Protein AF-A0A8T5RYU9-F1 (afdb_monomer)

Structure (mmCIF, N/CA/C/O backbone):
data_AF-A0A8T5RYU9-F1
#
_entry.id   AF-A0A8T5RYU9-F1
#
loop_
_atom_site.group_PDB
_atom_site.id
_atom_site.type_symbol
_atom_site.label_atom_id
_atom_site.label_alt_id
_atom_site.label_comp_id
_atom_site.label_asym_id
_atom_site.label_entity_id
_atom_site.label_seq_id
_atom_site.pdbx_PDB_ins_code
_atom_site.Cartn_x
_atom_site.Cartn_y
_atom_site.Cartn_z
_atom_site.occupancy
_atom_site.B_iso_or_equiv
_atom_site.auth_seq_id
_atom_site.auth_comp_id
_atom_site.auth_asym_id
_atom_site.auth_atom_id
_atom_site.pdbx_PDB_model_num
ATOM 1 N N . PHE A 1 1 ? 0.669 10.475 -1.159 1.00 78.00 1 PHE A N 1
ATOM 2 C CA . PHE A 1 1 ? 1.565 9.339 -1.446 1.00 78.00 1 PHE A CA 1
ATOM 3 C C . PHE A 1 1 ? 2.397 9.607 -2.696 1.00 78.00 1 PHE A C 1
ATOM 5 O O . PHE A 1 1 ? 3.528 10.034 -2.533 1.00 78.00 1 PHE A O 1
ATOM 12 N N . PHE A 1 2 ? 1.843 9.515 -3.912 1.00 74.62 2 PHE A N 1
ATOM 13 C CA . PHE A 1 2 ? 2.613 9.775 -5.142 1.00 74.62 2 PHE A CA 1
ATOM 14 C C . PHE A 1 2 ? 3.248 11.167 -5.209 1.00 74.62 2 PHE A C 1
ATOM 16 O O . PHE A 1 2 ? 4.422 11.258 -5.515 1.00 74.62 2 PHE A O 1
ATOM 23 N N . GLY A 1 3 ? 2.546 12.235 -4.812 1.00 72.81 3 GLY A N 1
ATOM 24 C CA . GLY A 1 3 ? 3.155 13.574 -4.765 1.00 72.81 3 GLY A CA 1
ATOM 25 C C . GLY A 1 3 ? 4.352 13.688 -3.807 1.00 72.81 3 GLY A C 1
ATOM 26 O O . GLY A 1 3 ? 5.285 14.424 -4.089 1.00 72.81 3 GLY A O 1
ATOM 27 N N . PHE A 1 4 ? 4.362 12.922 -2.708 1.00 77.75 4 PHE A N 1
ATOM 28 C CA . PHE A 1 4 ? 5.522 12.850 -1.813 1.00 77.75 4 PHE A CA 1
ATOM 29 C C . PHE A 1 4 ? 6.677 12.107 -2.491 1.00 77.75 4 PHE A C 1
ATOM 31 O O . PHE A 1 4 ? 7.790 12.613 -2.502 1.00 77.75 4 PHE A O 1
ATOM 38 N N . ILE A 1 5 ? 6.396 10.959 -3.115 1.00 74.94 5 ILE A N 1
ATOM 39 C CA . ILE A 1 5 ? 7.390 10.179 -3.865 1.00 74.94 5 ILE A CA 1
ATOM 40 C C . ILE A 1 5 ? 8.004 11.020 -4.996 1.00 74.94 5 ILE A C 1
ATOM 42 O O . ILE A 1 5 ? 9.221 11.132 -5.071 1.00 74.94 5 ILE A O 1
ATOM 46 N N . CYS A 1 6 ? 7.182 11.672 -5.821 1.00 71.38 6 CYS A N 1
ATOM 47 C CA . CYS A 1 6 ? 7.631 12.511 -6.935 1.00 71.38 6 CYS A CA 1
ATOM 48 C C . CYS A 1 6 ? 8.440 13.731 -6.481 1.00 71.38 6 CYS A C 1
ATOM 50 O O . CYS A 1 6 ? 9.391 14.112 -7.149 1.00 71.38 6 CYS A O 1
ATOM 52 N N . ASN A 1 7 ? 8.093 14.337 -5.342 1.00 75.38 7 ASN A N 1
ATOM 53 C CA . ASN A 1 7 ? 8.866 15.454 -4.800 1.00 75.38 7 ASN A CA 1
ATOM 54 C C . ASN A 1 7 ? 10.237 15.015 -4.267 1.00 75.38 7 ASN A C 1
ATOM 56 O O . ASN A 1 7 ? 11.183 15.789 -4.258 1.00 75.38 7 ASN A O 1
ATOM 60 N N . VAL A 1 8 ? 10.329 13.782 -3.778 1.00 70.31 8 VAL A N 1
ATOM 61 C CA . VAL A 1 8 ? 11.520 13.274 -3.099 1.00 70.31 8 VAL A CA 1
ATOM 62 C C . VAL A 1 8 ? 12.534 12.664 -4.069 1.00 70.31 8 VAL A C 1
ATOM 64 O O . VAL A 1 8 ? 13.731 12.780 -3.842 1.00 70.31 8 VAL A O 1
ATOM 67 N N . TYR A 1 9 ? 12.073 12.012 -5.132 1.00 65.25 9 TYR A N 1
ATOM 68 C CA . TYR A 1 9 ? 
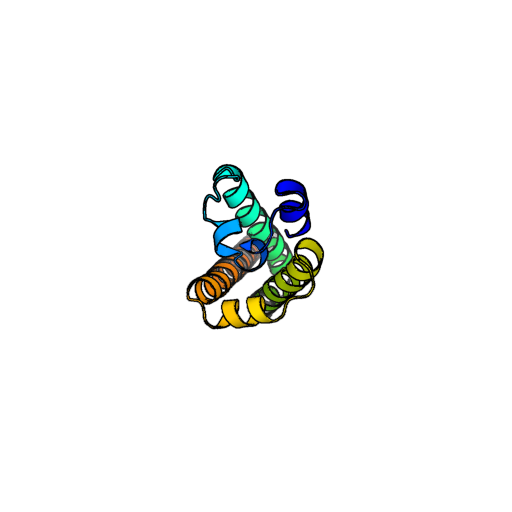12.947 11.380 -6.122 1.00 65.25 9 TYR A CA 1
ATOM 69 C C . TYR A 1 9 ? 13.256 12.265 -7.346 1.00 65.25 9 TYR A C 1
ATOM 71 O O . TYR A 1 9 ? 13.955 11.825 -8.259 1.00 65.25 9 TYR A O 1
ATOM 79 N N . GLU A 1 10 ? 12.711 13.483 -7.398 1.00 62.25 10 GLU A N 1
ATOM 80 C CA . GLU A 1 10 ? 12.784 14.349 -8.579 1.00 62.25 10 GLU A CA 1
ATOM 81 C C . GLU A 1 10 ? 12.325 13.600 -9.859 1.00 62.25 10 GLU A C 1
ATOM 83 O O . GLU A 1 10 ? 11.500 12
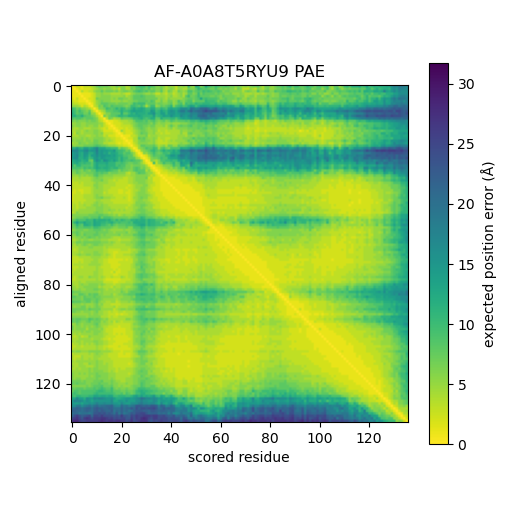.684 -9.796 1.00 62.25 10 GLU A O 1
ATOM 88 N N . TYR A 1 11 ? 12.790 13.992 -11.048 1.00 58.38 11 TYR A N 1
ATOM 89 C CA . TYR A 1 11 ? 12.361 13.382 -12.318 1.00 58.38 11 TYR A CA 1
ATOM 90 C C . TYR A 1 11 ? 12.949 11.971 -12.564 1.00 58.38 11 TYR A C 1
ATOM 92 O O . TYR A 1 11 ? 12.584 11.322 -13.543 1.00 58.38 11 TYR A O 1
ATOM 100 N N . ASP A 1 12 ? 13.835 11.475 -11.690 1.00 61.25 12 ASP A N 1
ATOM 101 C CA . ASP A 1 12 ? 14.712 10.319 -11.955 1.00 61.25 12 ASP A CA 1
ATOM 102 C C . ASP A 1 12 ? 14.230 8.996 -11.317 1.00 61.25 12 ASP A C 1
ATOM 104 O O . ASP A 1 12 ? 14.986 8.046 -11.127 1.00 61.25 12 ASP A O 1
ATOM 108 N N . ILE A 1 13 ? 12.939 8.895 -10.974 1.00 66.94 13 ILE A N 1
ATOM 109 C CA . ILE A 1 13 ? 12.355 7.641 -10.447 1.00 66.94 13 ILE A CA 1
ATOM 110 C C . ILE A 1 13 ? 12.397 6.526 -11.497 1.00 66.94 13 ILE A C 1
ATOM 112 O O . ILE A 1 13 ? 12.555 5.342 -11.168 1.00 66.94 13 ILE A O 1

+++

**WHAT THE TASK ASKS**
Please give back, exactly as it stands above, the stretch from the line with "ATOM 47 C CA" through the line with "ATOM 62 C C", and no line outside it.

**SOLUTION FOR THIS EXERCISE**
ATOM 47 C CA . CYS A 1 6 ? 7.631 12.511 -6.935 1.00 71.38 6 CYS A CA 1
ATOM 48 C C . CYS A 1 6 ? 8.440 13.731 -6.481 1.00 71.38 6 CYS A C 1
ATOM 50 O O . CYS A 1 6 ? 9.391 14.112 -7.149 1.00 71.38 6 CYS A O 1
ATOM 52 N N . ASN A 1 7 ? 8.093 14.337 -5.342 1.00 75.38 7 ASN A N 1
ATOM 53 C CA . ASN A 1 7 ? 8.866 15.454 -4.800 1.00 75.38 7 ASN A CA 1
ATOM 54 C C . ASN A 1 7 ? 10.237 15.015 -4.267 1.00 75.38 7 ASN A C 1
ATOM 56 O O . ASN A 1 7 ? 11.183 15.789 -4.258 1.00 75.38 7 ASN A O 1
ATOM 60 N N . VAL A 1 8 ? 10.329 13.782 -3.778 1.00 70.31 8 VAL A N 1
ATOM 61 C CA . VAL A 1 8 ? 11.520 13.274 -3.099 1.00 70.31 8 VAL A CA 1
ATOM 62 C C . VAL A 1 8 ? 12.534 12.664 -4.069 1.00 70.31 8 VAL A C 1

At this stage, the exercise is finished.